Attorneys should also be careful not to have attorney-client or any form of confidential communications on built-in messaging on Facebook/LinkedIn and other social media sites, as such generally lacks encryption and grants the platform access to messages, compounding confidentiality issues.  

Modern messaging apps allow responsive attorney-client communications but introduce new confidentiality hazards. Following careful retention procedures can help balance utility and professional duties. Understanding limitations and crafting prudent usage policies remains vital.

III. Who Gets to Decide?

In the end, it is the client who is entitled to the privilege, and it is the client for whose benefit we keep our records and confidences in the first place.  Much like your engagement letter should have a clause that confirms that your client’s telephone is personal and private and that no other person can hear their voicemails or see their SMS messages, you should be updating your engagement letters (if you have not done so already), to have clients affirmatively consent to your firm’s communication policies and to opt into the communications method(s) of their choice. 

Your engagement letter should clearly note that you provide a secure client portal, and using it is the most protected way to communicate electronically.
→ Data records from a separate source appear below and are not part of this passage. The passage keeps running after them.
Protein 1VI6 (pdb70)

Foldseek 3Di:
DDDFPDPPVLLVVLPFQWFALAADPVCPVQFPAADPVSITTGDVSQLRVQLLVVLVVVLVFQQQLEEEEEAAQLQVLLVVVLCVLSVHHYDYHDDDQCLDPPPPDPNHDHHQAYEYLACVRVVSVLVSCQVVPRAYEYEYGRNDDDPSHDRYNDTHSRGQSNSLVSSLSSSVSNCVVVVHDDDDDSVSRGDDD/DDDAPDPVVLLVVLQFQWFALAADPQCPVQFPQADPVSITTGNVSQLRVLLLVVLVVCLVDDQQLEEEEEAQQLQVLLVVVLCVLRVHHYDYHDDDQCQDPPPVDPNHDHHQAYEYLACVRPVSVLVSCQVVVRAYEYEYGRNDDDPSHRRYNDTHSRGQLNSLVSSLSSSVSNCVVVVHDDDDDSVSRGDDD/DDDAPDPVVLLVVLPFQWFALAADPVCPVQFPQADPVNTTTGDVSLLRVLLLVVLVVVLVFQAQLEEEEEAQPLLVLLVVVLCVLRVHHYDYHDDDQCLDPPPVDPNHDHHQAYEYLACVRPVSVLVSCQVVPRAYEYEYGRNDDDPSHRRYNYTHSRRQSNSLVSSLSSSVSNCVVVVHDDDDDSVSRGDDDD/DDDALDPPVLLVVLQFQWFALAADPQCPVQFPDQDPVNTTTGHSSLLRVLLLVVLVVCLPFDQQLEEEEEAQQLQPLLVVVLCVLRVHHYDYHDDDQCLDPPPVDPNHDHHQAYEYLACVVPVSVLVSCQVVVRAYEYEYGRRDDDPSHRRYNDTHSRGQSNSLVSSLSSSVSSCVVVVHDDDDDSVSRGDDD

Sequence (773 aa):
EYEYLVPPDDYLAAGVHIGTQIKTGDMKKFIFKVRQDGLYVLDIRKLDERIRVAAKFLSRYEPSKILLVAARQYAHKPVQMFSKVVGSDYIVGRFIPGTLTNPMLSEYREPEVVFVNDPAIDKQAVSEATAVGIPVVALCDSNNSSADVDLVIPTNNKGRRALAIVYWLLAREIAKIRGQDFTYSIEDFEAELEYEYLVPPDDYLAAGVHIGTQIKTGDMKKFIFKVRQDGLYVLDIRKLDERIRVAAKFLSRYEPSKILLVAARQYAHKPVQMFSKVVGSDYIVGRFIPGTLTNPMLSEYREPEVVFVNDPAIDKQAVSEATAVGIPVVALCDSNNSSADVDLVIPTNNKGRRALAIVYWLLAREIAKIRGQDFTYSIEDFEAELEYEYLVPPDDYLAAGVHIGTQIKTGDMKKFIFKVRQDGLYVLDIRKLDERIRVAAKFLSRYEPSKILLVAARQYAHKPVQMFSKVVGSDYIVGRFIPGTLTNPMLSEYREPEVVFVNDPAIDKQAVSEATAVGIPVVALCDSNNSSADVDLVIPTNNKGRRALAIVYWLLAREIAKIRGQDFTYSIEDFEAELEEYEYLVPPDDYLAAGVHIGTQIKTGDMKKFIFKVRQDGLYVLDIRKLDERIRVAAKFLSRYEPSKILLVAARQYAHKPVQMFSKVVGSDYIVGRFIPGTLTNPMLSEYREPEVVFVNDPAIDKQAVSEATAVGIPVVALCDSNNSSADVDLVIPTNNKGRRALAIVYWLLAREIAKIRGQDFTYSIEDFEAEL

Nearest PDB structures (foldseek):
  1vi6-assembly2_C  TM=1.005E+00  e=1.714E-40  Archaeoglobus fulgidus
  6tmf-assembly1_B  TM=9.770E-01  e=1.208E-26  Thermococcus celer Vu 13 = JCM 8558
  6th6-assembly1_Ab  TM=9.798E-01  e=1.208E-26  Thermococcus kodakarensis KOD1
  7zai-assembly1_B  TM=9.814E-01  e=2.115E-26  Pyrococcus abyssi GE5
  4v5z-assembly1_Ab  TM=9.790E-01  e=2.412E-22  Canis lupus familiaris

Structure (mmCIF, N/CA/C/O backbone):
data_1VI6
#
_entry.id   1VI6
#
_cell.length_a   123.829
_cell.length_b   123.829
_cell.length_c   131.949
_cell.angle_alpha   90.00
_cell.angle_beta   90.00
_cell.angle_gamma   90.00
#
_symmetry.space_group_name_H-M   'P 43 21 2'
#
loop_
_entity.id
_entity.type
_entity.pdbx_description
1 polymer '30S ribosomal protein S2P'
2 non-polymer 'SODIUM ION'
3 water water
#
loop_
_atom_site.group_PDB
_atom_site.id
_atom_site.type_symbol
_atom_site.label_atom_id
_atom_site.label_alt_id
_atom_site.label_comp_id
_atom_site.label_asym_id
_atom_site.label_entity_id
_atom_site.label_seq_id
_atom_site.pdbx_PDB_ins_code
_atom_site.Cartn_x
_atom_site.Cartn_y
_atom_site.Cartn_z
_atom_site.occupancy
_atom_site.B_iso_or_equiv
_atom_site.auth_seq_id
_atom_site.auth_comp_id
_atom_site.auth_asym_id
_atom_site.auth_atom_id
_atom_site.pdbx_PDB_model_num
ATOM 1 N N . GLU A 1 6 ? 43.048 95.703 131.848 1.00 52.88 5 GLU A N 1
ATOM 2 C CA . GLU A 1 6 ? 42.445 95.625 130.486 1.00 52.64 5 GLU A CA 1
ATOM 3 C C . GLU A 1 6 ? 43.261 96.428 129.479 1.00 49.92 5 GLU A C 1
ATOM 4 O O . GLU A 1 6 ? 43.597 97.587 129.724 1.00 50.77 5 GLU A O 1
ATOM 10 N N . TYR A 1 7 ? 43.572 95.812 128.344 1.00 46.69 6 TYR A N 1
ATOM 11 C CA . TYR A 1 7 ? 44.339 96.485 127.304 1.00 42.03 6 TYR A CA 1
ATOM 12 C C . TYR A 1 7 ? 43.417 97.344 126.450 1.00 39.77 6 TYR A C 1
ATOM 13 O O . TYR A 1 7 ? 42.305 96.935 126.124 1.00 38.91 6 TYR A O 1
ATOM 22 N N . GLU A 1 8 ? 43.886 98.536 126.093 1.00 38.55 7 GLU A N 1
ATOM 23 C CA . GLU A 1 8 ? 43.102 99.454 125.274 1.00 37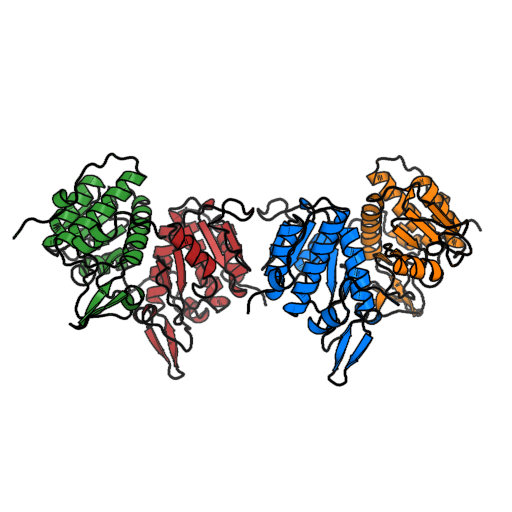.78 7 GLU A CA 1
ATOM 24 C C . GLU A 1 8 ? 43.583 99.435 123.824 1.00 33.92 7 GLU A C 1
ATOM 25 O O . GLU A 1 8 ? 44.681 99.901 123.516 1.00 33.15 7 GLU A O 1
ATOM 31 N N . TYR A 1 9 ? 42.746 98.893 122.945 1.00 30.92 8 TYR A N 1
ATOM 32 C CA . TYR A 1 9 ? 43.053 98.793 121.520 1.00 26.62 8 TYR A CA 1
ATOM 33 C C . TYR A 1 9 ? 42.744 100.108 120.807 1.00 26.76 8 TYR A C 1
ATOM 34 O O . TYR A 1 9 ? 41.984 100.936 121.313 1.00 25.65 8 TYR A O 1
ATOM 43 N N . LEU A 1 10 ? 43.330 100.288 119.626 1.00 26.32 9 LEU A N 1
ATOM 44 C CA . LEU A 1 10 ? 43.121 101.493 118.822 1.00 26.38 9 LEU A CA 1
ATOM 45 C C . LEU A 1 10 ? 41.705 101.531 118.272 1.00 26.76 9 LEU A C 1
ATOM 46 O O . LEU A 1 10 ? 41.184 102.591 117.926 1.00 24.12 9 LEU A O 1
ATOM 51 N N . VAL A 1 11 ? 41.100 100.354 118.172 1.00 25.62 10 VAL A N 1
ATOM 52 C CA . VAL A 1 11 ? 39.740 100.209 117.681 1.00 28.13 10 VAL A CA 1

If email is used instead, advise it lacks encryption, has inherent risks for confidential data, and that the client consents to its use despite risks.  If your client wishes to use any third-party messaging apps, have the client confirm they reviewed and accept the platform's terms of service and won't delete or edit communications after sending. 

If you discover, upon being retained, that apps were used in the client’s substantive and discoverable communications with opposing parties/third parties, advise the client to immediately work with IT services to export and preserve those external records for potential evidence and discovery purposes.  Further consider litigation hold letters or other pre-litigation efforts, as appropriate, to prevent evidence destruction and spoliation.

IV. Key Takeaways

Establishing prudent controls tailored to specific tools creates a sound ethical foundation for communications.  Attorneys must create firm protocols for selecting secure, ephemeral, or mixed communication methods for different contexts as appropriate.  

For all communication platforms, attorneys should:

  • Review the terms of service for data ownership, privacy rules, and encryption standards.
  • When terms of service are updated, fully reassess rather than blindly accepting them.  (Vendors rarely change their terms of service for fun and often specifically to take over some data ownership)
  • Avoid non-encrypted apps for confidential data.
  • Use apps with no message retention guarantees only with immediate archiving protocols in place and with client opt-in.
  • Log messages promptly into records management systems to establish diligent maintenance.
  • Before litigation, attorneys must proactively identify external systems used by involved parties and preserve evidence through trusted IT experts.
  • When appropriate, attorneys should consider pre-suit subpoenas and litigation holds to prevent deletion.
  • Update engagement letters to detail policies, risks, expectations, and client duties regarding message apps.

Following reasonable practices around communication platform vetting, usage policies, timely logging, and proactive preservation through IT and legal measures can help balance leveraging modern technologies with upholding professional standards.